Description of datasets
Life expectancy dataset
We decided to remove for each dataset all entries (countries) with NA (NULL value). For pairwise analyses (say, comparing fertility versus and population and versus life expectancy) we only included countries and years shared among the three datasets in order to make fair comparisons. In other words, include countries and years that are represented by all datasets. Dimensions of matrices are: fertility, life expectancy and population are of size |country| × |year|.
Boxplots of datasets over time and by world region
This section includes boxplots of each dataset over time (from 1960s to early 2010s). Additionally the distribution of values given world region is shown.
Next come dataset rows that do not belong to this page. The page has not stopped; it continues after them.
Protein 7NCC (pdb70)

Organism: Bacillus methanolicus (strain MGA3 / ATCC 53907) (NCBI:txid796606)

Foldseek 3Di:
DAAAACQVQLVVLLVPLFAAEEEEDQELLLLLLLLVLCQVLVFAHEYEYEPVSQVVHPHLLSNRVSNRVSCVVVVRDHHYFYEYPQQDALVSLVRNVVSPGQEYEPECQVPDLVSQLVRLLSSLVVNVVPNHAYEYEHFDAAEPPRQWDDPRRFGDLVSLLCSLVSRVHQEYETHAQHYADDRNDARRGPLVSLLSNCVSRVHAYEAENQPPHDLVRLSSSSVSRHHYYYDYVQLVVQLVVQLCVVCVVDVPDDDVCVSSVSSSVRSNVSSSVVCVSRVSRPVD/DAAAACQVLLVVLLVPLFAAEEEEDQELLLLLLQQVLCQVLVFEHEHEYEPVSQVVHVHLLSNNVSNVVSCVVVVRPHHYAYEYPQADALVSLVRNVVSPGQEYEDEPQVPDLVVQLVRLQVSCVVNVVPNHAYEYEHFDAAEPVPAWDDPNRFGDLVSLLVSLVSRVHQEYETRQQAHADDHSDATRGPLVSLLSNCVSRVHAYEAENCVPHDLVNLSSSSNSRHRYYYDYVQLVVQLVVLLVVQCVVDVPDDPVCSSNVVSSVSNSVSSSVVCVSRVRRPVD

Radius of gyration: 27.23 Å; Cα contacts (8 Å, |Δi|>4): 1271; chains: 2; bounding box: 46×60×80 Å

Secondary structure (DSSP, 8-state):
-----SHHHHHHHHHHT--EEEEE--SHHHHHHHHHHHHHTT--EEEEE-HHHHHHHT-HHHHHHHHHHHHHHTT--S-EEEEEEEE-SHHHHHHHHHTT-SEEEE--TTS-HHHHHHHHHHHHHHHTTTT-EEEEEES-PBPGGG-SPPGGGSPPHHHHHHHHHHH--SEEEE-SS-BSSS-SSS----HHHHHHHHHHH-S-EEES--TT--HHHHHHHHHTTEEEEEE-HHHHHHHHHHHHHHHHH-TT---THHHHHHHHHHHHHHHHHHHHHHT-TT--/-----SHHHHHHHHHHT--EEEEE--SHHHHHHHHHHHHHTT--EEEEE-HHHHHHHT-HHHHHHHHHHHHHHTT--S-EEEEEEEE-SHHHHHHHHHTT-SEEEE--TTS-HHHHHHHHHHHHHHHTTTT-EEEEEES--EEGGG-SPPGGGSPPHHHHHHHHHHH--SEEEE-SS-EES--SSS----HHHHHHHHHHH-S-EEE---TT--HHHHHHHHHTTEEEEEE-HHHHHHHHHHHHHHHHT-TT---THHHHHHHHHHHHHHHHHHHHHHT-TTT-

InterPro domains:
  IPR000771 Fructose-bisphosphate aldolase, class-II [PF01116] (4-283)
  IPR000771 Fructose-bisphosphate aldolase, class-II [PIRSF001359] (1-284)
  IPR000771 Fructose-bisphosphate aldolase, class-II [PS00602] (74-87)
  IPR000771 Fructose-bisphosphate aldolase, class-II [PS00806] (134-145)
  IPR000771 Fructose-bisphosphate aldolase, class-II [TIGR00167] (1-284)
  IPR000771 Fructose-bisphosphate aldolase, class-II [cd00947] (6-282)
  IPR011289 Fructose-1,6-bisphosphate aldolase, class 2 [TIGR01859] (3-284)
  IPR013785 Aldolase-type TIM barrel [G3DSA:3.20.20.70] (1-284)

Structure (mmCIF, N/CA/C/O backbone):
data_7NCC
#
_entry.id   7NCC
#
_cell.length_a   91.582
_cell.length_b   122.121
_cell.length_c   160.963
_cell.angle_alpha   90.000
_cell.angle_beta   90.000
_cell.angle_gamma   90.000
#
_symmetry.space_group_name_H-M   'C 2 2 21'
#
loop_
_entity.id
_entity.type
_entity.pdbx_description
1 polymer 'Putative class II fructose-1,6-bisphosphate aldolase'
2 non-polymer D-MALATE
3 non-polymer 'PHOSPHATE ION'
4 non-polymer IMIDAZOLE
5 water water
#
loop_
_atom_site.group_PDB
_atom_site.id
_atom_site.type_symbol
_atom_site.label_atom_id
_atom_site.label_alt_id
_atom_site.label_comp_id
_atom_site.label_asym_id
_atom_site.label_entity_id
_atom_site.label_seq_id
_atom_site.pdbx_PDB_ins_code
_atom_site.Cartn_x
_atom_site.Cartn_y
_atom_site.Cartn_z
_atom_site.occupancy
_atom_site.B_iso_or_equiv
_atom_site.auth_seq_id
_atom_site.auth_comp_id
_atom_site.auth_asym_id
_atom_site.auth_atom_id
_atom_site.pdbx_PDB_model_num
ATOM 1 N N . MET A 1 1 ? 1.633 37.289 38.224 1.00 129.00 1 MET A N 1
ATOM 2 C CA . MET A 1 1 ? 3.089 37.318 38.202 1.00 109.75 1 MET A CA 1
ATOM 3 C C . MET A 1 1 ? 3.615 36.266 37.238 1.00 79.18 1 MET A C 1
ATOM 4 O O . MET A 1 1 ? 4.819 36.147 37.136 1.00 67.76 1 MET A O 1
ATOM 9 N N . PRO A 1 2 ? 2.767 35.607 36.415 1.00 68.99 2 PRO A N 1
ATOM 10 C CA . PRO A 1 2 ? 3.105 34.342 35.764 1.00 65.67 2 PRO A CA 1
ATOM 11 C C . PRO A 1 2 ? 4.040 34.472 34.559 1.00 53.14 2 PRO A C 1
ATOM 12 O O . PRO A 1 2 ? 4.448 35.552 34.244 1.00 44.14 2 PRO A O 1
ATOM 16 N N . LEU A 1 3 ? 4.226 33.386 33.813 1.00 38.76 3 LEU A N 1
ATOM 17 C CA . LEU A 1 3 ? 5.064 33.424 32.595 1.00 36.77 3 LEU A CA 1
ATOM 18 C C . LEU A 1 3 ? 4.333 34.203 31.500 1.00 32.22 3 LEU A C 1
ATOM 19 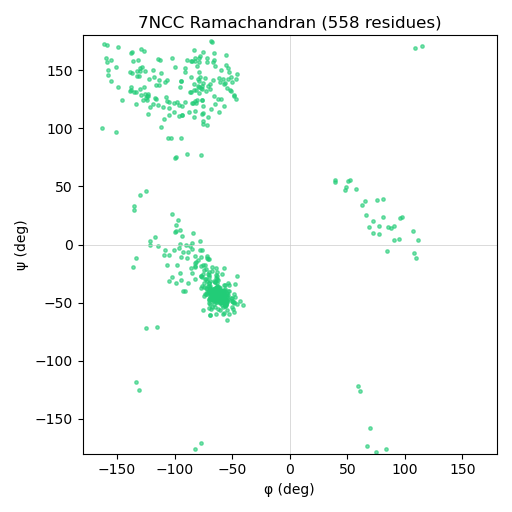O O . LEU A 1 3 ? 3.112 34.322 31.570 1.00 33.98 3 LEU A O 1
ATOM 24 N N . VAL A 1 4 ? 5.086 34.731 30.545 1.00 28.51 4 VAL A N 1
ATOM 25 C CA . VAL A 1 4 ? 4.570 35.435 29.346 1.00 27.76 4 VAL A CA 1
ATOM 26 C C . VAL A 1 4 ? 5.374 34.943 28.138 1.00 25.90 4 VAL A C 1
ATOM 27 O O . VAL A 1 4 ? 6.530 34.415 28.308 1.00 23.55 4 VAL A O 1
ATOM 31 N N . SER A 1 5 ? 4.764 35.103 26.958 1.00 24.37 5 SER A N 1
ATOM 32 C CA . SER A 1 5 ? 5.431 34.922 25.635 1.00 27.28 5 SER A CA 1
ATOM 33 C C . SER A 1 5 ? 6.469 36.042 25.441 1.00 27.22 5 SER A C 1
ATOM 34 O O . SER A 1 5 ? 6.521 36.969 26.304 1.00 28.41 5 SER A O 1
ATOM 37 N N . MET A 1 6 ? 7.246 35.992 24.361 1.00 24.75 6 MET A N 1
ATOM 38 C CA . MET A 1 6 ? 8.208 37.074 24.016 1.00 29.01 6 MET A CA 1
ATOM 39 C C . MET A 1 6 ? 7.515 38.193 23.234 1.00 31.40 6 MET A C 1
ATOM 40 O O . MET A 1 6 ? 8.169 39.200 22.961 1.00 31.68 6 MET A O 1
ATOM 45 N N . LYS A 1 7 ? 6.241 38.051 22.893 1.00 34.49 7 LYS A N 1
ATOM 46 C CA . LYS A 1 7 ? 5.608 39.019 21.969 1.00 39.89 7 LYS A CA 1
ATOM 47 C C . LYS A 1 7 ? 5.697 40.435 22.525 1.00 39.52 7 LYS A C 1
ATOM 48 O O . LYS A 1 7 ? 6.316 41.287 21.897 1.00 33.03 7 LYS A O 1
ATOM 54 N N . ASP A 1 8 ? 5.120 40.666 23.695 1.00 37.53 8 ASP A N 1
ATOM 55 C CA . ASP A 1 8 ? 4.972 42.033 24.239 1.00 37.39 8 ASP A CA 1
ATOM 56 C C . ASP A 1 8 ? 6.358 42.567 24.576 1.00 33.76 8 ASP A C 1
ATOM 57 O O . ASP A 1 8 ? 6.604 43.706 24.242 1.00 36.69 8 ASP A O 1
ATOM 62 N N . MET A 1 9 ? 7.243 41.754 25.160 1.00 31.90 9 MET A N 1
ATOM 63 C CA . MET A 1 9 ? 8.544 42.280 25.649 1.00 29.17 9 MET A CA 1
ATOM 64 C C . MET A 1 9 ? 9.429 42.647 24.458 1.00 28.80 9 MET A C 1
ATOM 65 O O . MET A 1 9 ? 10.147 43.606 24.638 1.00 25.20 9 MET A O 1
ATOM 70 N N . LEU A 1 10 ? 9.408 41.925 23.319 1.00 31.24 10 LEU A N 1
ATOM 71 C CA . LEU A 1 10 ? 10.306 42.261 22.154 1.00 33.15 10 LEU A CA 1
ATOM 72 C C . LEU A 1 10 ? 9.741 43.474 21.415 1.00 30.97 10 LEU A C 1
ATOM 73 O O . LEU A 1 10 ? 10.511 44.330 20.994 1.00 32.66 10 LEU A O 1
ATOM 78 N N . ASN A 1 11 ? 8.423 43.566 21.302 1.00 33.48 11 ASN A N 1
ATOM 79 C CA . ASN A 1 11 ? 7.803 44.789 20.743 1.00 33.12 11 ASN A CA 1
ATOM 80 C C . ASN A 1 11 ? 8.153 46.017 21.589 1.00 35.34 11 ASN A C 1
ATOM 81 O O . ASN A 1 11 ? 8.482 47.047 20.958 1.00 31.04 11 ASN A O 1
ATOM 86 N N . HIS A 1 12 ? 7.971 45.969 22.923 1.00 36.52 12 HIS A N 1
ATOM 87 C CA . HIS A 1 12 ? 8.401 47.074 23.823 1.00 35.08 12 HIS A CA 1
ATOM 88 C C . HIS A 1 12 ? 9.890 47.355 23.595 1.00 32.69 12 HIS A C 1
ATOM 89 O O . HIS A 1 12 ? 10.264 48.518 23.583 1.00 31.30 12 HIS A O 1
ATOM 96 N N . GLY A 1 13 ? 10.728 46.339 23.444 1.00 30.18 13 GLY A N 1
ATOM 97 C CA . GLY A 1 13 ? 12.163 46.551 23.181 1.00 25.94 13 GLY A CA 1
ATOM 98 C C . GLY A 1 13 ? 12.356 47.233 21.832 1.00 30.65 13 GLY A C 1
ATOM 99 O O . GLY A 1 13 ? 13.115 48.236 21.770 1.00 32.63 13 GLY A O 1
ATOM 100 N N . LYS A 1 14 ? 11.697 46.746 20.780 1.00 30.78 14 LYS A N 1
ATOM 101 C CA . LYS A 1 14 ? 11.912 47.318 19.423 1.00 35.26 14 LYS A CA 1
ATOM 102 C C . LYS A 1 14 ? 11.443 48.767 19.468 1.00 33.47 14 LYS A C 1
ATOM 103 O O . LYS A 1 14 ? 12.166 49.599 18.947 1.00 31.30 14 LYS A O 1
ATOM 109 N N . GLU A 1 15 ? 10.316 49.038 20.128 1.00 36.64 15 GLU A N 1
ATOM 110 C CA . GLU A 1 15 ? 9.721 50.400 20.202 1.00 41.88 15 GLU A CA 1
ATOM 111 C C . GLU A 1 15 ? 10.669 51.368 20.927 1.00 41.86 15 GLU A C 1
ATOM 112 O O . GLU A 1 15 ? 10.673 52.510 20.532 1.00 36.93 15 GLU A O 1
ATOM 118 N N . ASN A 1 16 ? 11.468 50.957 21.913 1.00 43.38 16 ASN A N 1
ATOM 119 C CA . ASN A 1 16 ? 12.165 51.925 22.818 1.00 41.72 16 ASN A CA 1
ATOM 120 C C . ASN A 1 16 ? 13.673 51.829 22.681 1.00 40.50 16 ASN A C 1
ATOM 121 O O . ASN A 1 16 ? 14.388 52.493 23.461 1.00 56.98 16 ASN A O 1
ATOM 126 N N . GLY A 1 17 ? 14.149 51.046 21.730 1.00 37.76 17 GLY A N 1
ATOM 127 C CA . GLY A 1 17 ? 15.592 50.976 21.450 1.00 41.12 17 GLY A CA 1
ATOM 128 C C . GLY A 1 17 ? 16.343 50.161 22.479 1.00 37.71 17 GLY A C 1
ATOM 129 O O . GLY A 1 17 ? 17.464 50.537 22.791 1.00 41.63 17 GLY A O 1
ATOM 130 N N . TYR A 1 18 ? 15.776 49.053 22.966 1.00 36.92 18 TYR A N 1
ATOM 131 C CA . TYR A 1 18 ? 16.563 48.093 23.790 1.00 35.03 18 TYR A CA 1
ATOM 132 C C . TYR A 1 18 ? 16.267 46.652 23.379 1.00 36.17 18 TYR A C 1
ATOM 133 O O . TYR A 1 18 ? 15.290 46.398 22.629 1.00 35.59 18 TYR A O 1
ATOM 142 N N . ALA A 1 19 ? 17.137 45.753 23.844 1.00 32.41 19 ALA A N 1
ATOM 143 C CA . ALA A 1 19 ? 17.105 44.293 23.619 1.00 30.66 19 ALA A CA 1
ATOM 144 C C . ALA A 1 19 ? 16.841 43.558 24.944 1.00 33.95 19 ALA A C 1
ATOM 145 O O . ALA A 1 19 ? 17.441 43.901 25.961 1.00 33.57 19 ALA A O 1
ATOM 147 N N . VAL A 1 20 ? 15.976 42.553 24.900 1.00 34.69 20 VAL A N 1
ATOM 148 C CA . VAL A 1 20 ? 15.868 41.540 25.982 1.00 31.62 20 VAL A CA 1
ATOM 149 C C . VAL A 1 20 ? 16.933 40.464 25.759 1.00 29.76 20 VAL A C 1
ATOM 150 O O . VAL A 1 20 ? 17.029 39.978 24.675 1.00 27.94 20 VAL A O 1
ATOM 154 N N . GLY A 1 21 ? 17.678 40.081 26.798 1.00 32.37 21 GLY A N 1
ATOM 155 C CA . GLY A 1 21 ? 18.610 38.944 26.722 1.00 24.83 21 GLY A CA 1
ATOM 156 C C . GLY A 1 21 ? 17.898 37.605 26.814 1.00 24.70 21 GLY A C 1
ATOM 157 O O . GLY A 1 21 ? 16.909 37.493 27.569 1.00 27.38 21 GLY A O 1
ATOM 158 N N . GLN A 1 22 ? 18.383 36.599 26.084 1.00 23.62 22 GLN A N 1
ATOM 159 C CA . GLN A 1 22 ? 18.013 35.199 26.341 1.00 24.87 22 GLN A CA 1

We show that fertility is decreasing over time:
Below we show the distribution per region across all years. There are some remarks we can point out, for example countries of Sub Saharan Africa (SSA) have a median of ~6 children per family (largest of all regions) but with some outliers having less than ~4 children/family. On the other hand, regions such as Europe and Central Asia (ECA) and North America (NAM) have, in general the lowest number of children per family. This behaviour might be caused by different cultural and economic factors.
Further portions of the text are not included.